4. Revitalize common character tropes
Lots of fantasy writers love character archetypes — which is not necessarily a bad thing, because fantasy readers love them too. But if you rely too much on clichés, you might stray into overly predictable territory. There’s also no reason to get anywhere near that black hole when there are so many great ways to revitalize common character tropes. Here are a couple to get you thinking:
- Deconstruct it: Even if you adhere to its traditions, you can deconstruct a trope by shining a light on its implications and consequences. For example, Harry Potter may be the Chosen One — but only because the antagonist, Voldemort, decided to believe a prophecy and mark Harry out. The notion of the Chosen One only has as much power as Voldemort gives it.
- Defy expectations: When readers encounter an archetypal character they’ll bring certain expectations to the table (because that’s how archetypes work).
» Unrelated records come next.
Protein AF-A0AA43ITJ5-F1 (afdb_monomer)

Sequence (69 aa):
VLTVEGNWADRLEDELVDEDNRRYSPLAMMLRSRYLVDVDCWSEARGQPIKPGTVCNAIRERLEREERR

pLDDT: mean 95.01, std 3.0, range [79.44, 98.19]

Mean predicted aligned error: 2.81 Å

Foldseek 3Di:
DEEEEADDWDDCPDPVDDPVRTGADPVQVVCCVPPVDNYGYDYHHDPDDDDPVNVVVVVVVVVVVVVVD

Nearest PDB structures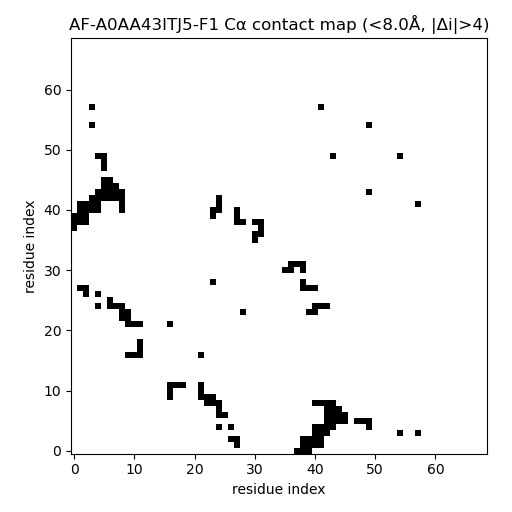 (foldseek):
  3jqp-assembly5_C  TM=3.585E-01  e=5.870E+00  Plasmodium falciparum
  4phh-assembly4_D  TM=2.762E-01  e=9.453E+00  Saccharomyces cerevisiae S288C

Structure (mmCIF, N/CA/C/O backbone):
data_AF-A0AA43ITJ5-F1
#
_entry.id   AF-A0AA43ITJ5-F1
#
loop_
_atom_site.group_PDB
_atom_site.id
_atom_site.type_symbol
_atom_site.label_atom_id
_atom_site.label_alt_id
_atom_site.label_comp_id
_atom_site.label_asym_id
_atom_site.label_entity_id
_atom_site.label_seq_id
_atom_site.pdbx_PDB_ins_code
_atom_site.Cartn_x
_atom_site.Cartn_y
_atom_site.Cartn_z
_atom_site.occupancy
_atom_site.B_iso_or_equiv
_atom_site.auth_seq_id
_atom_site.auth_comp_id
_atom_site.auth_asym_id
_atom_site.auth_atom_id
_atom_site.pdbx_PDB_model_num
ATOM 1 N N . VAL A 1 1 ? -8.283 -1.827 4.531 1.00 92.62 1 VAL A N 1
ATOM 2 C CA . VAL A 1 1 ? -7.000 -1.801 5.291 1.00 92.62 1 VAL A CA 1
ATOM 3 C C . VAL A 1 1 ? -5.872 -1.504 4.308 1.00 92.62 1 VAL A C 1
ATOM 5 O O . VAL A 1 1 ? -6.000 -1.934 3.172 1.00 92.62 1 VAL A O 1
ATOM 8 N N . LEU A 1 2 ? -4.818 -0.774 4.695 1.00 95.88 2 LEU A N 1
ATOM 9 C CA . LEU A 1 2 ? -3.707 -0.380 3.808 1.00 95.88 2 LEU A CA 1
ATOM 10 C C . LEU A 1 2 ? -2.352 -0.811 4.401 1.00 95.88 2 LEU A C 1
ATOM 12 O O . LEU A 1 2 ? -2.107 -0.569 5.583 1.00 95.88 2 LEU A O 1
ATOM 16 N N . THR A 1 3 ? -1.458 -1.384 3.592 1.00 97.25 3 THR A N 1
ATOM 17 C CA . THR A 1 3 ? -0.028 -1.529 3.927 1.00 97.25 3 THR A CA 1
ATOM 18 C C . THR A 1 3 ? 0.788 -0.328 3.438 1.00 97.25 3 THR A C 1
ATOM 20 O O . THR A 1 3 ? 0.487 0.261 2.403 1.00 97.25 3 THR A O 1
ATOM 23 N N . VAL A 1 4 ? 1.857 0.018 4.161 1.00 97.19 4 VAL A N 1
ATOM 24 C CA . VAL A 1 4 ? 2.873 0.991 3.726 1.00 97.19 4 VAL A CA 1
ATOM 25 C C . VAL A 1 4 ? 4.206 0.251 3.660 1.00 97.19 4 VAL A C 1
ATOM 27 O O . VAL A 1 4 ? 4.733 -0.145 4.699 1.00 97.19 4 VAL A O 1
ATOM 30 N N . GLU A 1 5 ? 4.729 0.016 2.454 1.00 95.94 5 GLU A N 1
ATOM 31 C CA . GLU A 1 5 ? 5.883 -0.871 2.241 1.00 95.94 5 GLU A CA 1
ATOM 32 C C . GLU A 1 5 ? 6.982 -0.230 1.380 1.00 95.94 5 GLU A C 1
ATOM 34 O O . GLU A 1 5 ? 6.718 0.402 0.359 1.00 95.94 5 GLU A O 1
ATOM 39 N N . GLY A 1 6 ? 8.244 -0.426 1.778 1.00 95.44 6 GLY A N 1
ATOM 40 C CA . GLY A 1 6 ? 9.428 0.032 1.040 1.00 95.44 6 GLY A CA 1
ATOM 41 C C . GLY A 1 6 ? 9.813 -0.929 -0.081 1.00 95.44 6 GLY A C 1
ATOM 42 O O . GLY A 1 6 ? 10.945 -1.404 -0.121 1.00 95.44 6 GLY A O 1
ATOM 43 N N . ASN A 1 7 ? 8.847 -1.293 -0.920 1.00 94.31 7 ASN A N 1
ATOM 44 C CA . ASN A 1 7 ? 8.992 -2.299 -1.963 1.00 94.31 7 ASN A CA 1
ATOM 45 C C . ASN A 1 7 ? 8.215 -1.887 -3.217 1.00 94.31 7 ASN A C 1
ATOM 47 O O . ASN A 1 7 ? 7.566 -0.845 -3.241 1.00 94.31 7 ASN A O 1
ATOM 51 N N . TRP A 1 8 ? 8.302 -2.673 -4.283 1.00 94.38 8 TRP A N 1
ATOM 52 C CA . TRP A 1 8 ? 7.619 -2.367 -5.534 1.00 94.38 8 TRP A CA 1
ATOM 53 C C . TRP A 1 8 ? 6.139 -2.787 -5.497 1.00 94.38 8 TRP A C 1
ATOM 55 O O . TRP A 1 8 ? 5.793 -3.831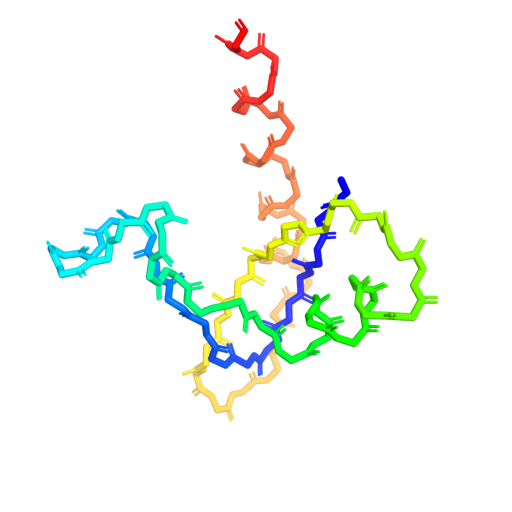 -4.944 1.00 94.38 8 TRP A O 1
ATOM 65 N N . ALA A 1 9 ? 5.274 -1.959 -6.085 1.00 95.56 9 ALA A N 1
ATOM 66 C CA . ALA A 1 9 ? 3.898 -2.282 -6.466 1.00 95.56 9 ALA A CA 1
ATOM 67 C C . ALA A 1 9 ? 3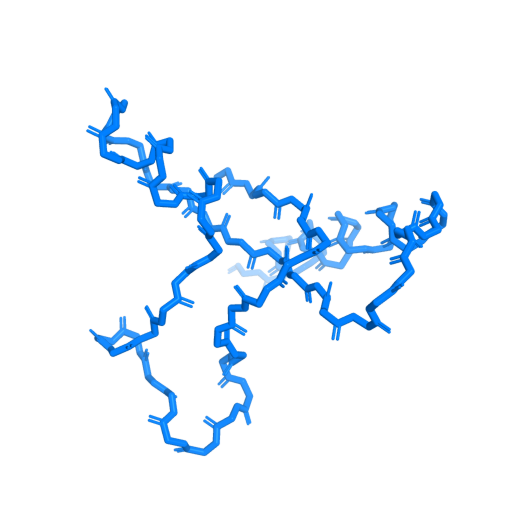.486 -1.366 -7.630 1.00 95.56 9 ALA A C 1
ATOM 69 O O . ALA A 1 9 ? 4.078 -0.294 -7.793 1.00 95.56 9 ALA A O 1
ATOM 70 N N . ASP A 1 10 ? 2.468 -1.764 -8.388 1.00 95.56 10 ASP A N 1
ATOM 71 C CA . ASP A 1 10 ? 1.904 -0.943 -9.462 1.00 95.56 10 ASP A CA 1
ATOM 72 C C . ASP A 1 10 ? 1.162 0.281 -8.902 1.00 95.56 10 ASP A C 1
ATOM 74 O O . ASP A 1 10 ? 0.446 0.198 -7.887 1.00 95.56 10 ASP A O 1
ATOM 78 N N . ARG A 1 11 ? 1.308 1.424 -9.584 1.00 91.50 11 ARG A N 1
ATOM 79 C CA . ARG A 1 11 ? 0.563 2.648 -9.279 1.00 91.50 11 ARG A CA 1
ATOM 80 C C . ARG A 1 11 ? -0.680 2.702 -10.159 1.00 91.50 11 ARG A C 1
ATOM 82 O O . ARG A 1 11 ? -0.602 2.440 -11.349 1.00 91.50 11 ARG A O 1
ATOM 89 N N . LEU A 1 12 ? -1.819 3.086 -9.585 1.00 88.62 12 LEU A N 1
ATOM 90 C CA . LEU A 1 12 ? -3.064 3.248 -10.352 1.00 88.62 12 LEU A CA 1
ATOM 91 C C . LEU A 1 12 ? -2.986 4.406 -11.355 1.00 88.62 12 LEU A C 1
ATOM 93 O O . LEU A 1 12 ? -3.818 4.507 -12.247 1.00 88.62 12 LEU A O 1
ATOM 97 N N . GLU A 1 13 ? -2.019 5.306 -11.180 1.00 89.88 13 GLU A N 1
ATOM 98 C CA . GLU A 1 13 ? -1.768 6.408 -12.099 1.00 89.88 13 GLU A CA 1
ATOM 99 C C . GLU A 1 13 ? -0.939 5.994 -13.334 1.00 89.88 13 GLU A C 1
ATOM 101 O O . GLU A 1 13 ? -0.781 6.806 -14.247 1.00 89.88 13 GLU A O 1
ATOM 106 N N . ASP A 1 14 ? -0.404 4.767 -13.377 1.00 93.12 14 ASP A N 1
ATOM 107 C CA . ASP A 1 14 ? 0.370 4.265 -14.516 1.00 93.12 14 ASP A CA 1
ATOM 108 C C . ASP A 1 14 ? -0.573 3.823 -15.657 1.00 93.12 14 ASP A C 1
ATOM 110 O O . ASP A 1 14 ? -1.525 3.082 -15.435 1.00 93.12 14 ASP A O 1
ATOM 114 N N . GLU A 1 15 ? -0.291 4.235 -16.900 1.00 95.25 15 GLU A N 1
ATOM 115 C CA . GLU A 1 15 ? -1.201 4.098 -18.062 1.00 95.25 15 GLU A CA 1
ATOM 116 C C . GLU A 1 15 ? -1.662 2.660 -18.360 1.00 95.25 15 GLU A C 1
ATOM 118 O O . GLU A 1 15 ? -2.758 2.450 -18.874 1.00 95.25 15 GLU A O 1
ATOM 123 N N . LEU A 1 16 ? -0.825 1.667 -18.055 1.00 95.44 16 LEU A N 1
ATOM 124 C CA . LEU A 1 16 ? -1.105 0.253 -18.326 1.00 95.44 16 LEU A CA 1
ATOM 125 C C . LEU A 1 16 ? -1.762 -0.476 -17.144 1.00 95.44 16 LEU A C 1
ATOM 127 O O . LEU A 1 16 ? -2.045 -1.669 -17.257 1.00 95.44 16 LEU A O 1
ATOM 131 N N . VAL A 1 17 ? -1.953 0.204 -16.013 1.00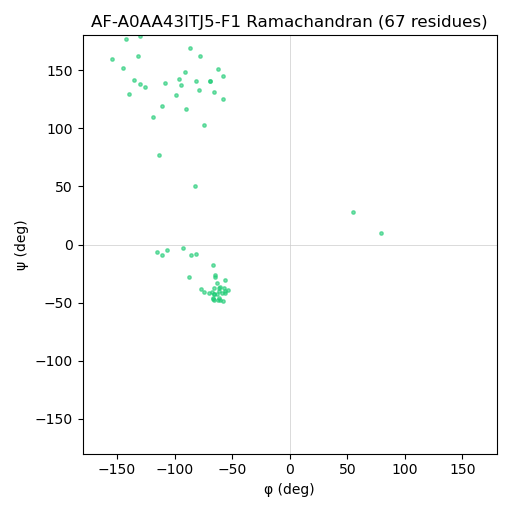 95.94 17 VAL A N 1
ATOM 132 C CA . VAL A 1 17 ? -2.453 -0.396 -14.775 1.00 95.94 17 VAL A CA 1
ATOM 133 C C . VAL A 1 17 ? -3.946 -0.122 -14.633 1.00 95.94 17 VAL A C 1
ATOM 135 O O . VAL A 1 17 ? -4.393 1.020 -14.694 1.00 95.94 17 VAL A O 1
ATOM 138 N N . ASP A 1 18 ? -4.717 -1.177 -14.391 1.00 93.31 18 ASP A N 1
ATOM 139 C CA . ASP A 1 18 ? -6.150 -1.119 -14.106 1.00 93.31 18 ASP A CA 1
ATOM 140 C C . ASP A 1 18 ? -6.497 -1.936 -12.849 1.00 93.31 18 ASP A C 1
ATOM 142 O O . ASP A 1 18 ? -5.629 -2.512 -12.187 1.00 93.31 18 ASP A O 1
ATOM 146 N N . GLU A 1 19 ? -7.776 -1.952 -12.475 1.00 88.81 19 GLU A N 1
ATOM 147 C CA . GLU A 1 19 ? -8.246 -2.664 -11.281 1.00 88.81 19 GLU A CA 1
ATOM 148 C C . GLU A 1 19 ? -8.066 -4.188 -11.378 1.00 88.81 19 GLU A C 1
ATOM 150 O O . GLU A 1 19 ? -7.900 -4.845 -10.349 1.00 88.81 19 GLU A O 1
ATOM 155 N N . ASP A 1 20 ? -8.045 -4.744 -12.592 1.00 91.50 20 ASP A N 1
ATOM 156 C CA . ASP A 1 20 ? -7.966 -6.185 -12.836 1.00 91.50 20 ASP A CA 1
ATOM 157 C C . ASP A 1 20 ? -6.515 -6.689 -12.881 1.00 91.50 20 ASP A C 1
ATOM 159 O O . ASP A 1 20 ? -6.242 -7.852 -12.565 1.00 91.50 20 ASP A O 1
ATOM 163 N N . ASN A 1 21 ? -5.569 -5.830 -13.271 1.00 94.44 21 ASN A N 1
ATOM 164 C CA . ASN A 1 21 ? -4.184 -6.210 -13.536 1.00 94.44 21 ASN A CA 1
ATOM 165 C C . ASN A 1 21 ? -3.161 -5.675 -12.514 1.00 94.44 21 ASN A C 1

But you can give your character a dose of originality by meeting enough of the required standards that make a trope recognizable, while defying other characteristics that are simply expected. For example, the White Witch of Narnia ticks all the boxes of an Evil Overlord, but she defies character conventions by being a woman shrouded in white, rather than a male character cloaked in darkness.
5. Keep the bigger picture in mind
You may have noticed that in fantasy writing, worldbuilding and character development often go hand-in-hand. And nowhere is this more evident (or more important) than in the mood and tone of your story. Whether you build your setting or your characters first, the general tenor of both elements should work together to create the perfect atmosphere.
The easiest way to think of this is to look at some more examples. In the Song of Ice and Fire books, where the dead stand up to fight and swords are forged with blood, even our favorite characters are flawed — Arya is obsessed with revenge, Tyrion is morally ambiguous, and Daenerys is proud and stubborn (and burns down a city). These gray characters meld perfectly with the grim and somber tone that shrouds this highly cynical series.
Meanwhile, the first few books in the Harry Potter series are full of wonder and whimsy. Its magical world features bat-bogey hexes, dodgy spell-checking quills, and wacky divination lessons. So it makes perfect sense that the protagonists be quirky teenagers who are always bickering, fumbling first crushes, and failing to get to grips with Muggle technology (I’m looking at you, Ron).
So take inspiration from fantasy legends JKR and GRRM. Don’t just fill in a character profile. Think about the emotional texture of your book and the kind of reaction you want from your readers. Then approach the task of character development with your mind on the bigger picture.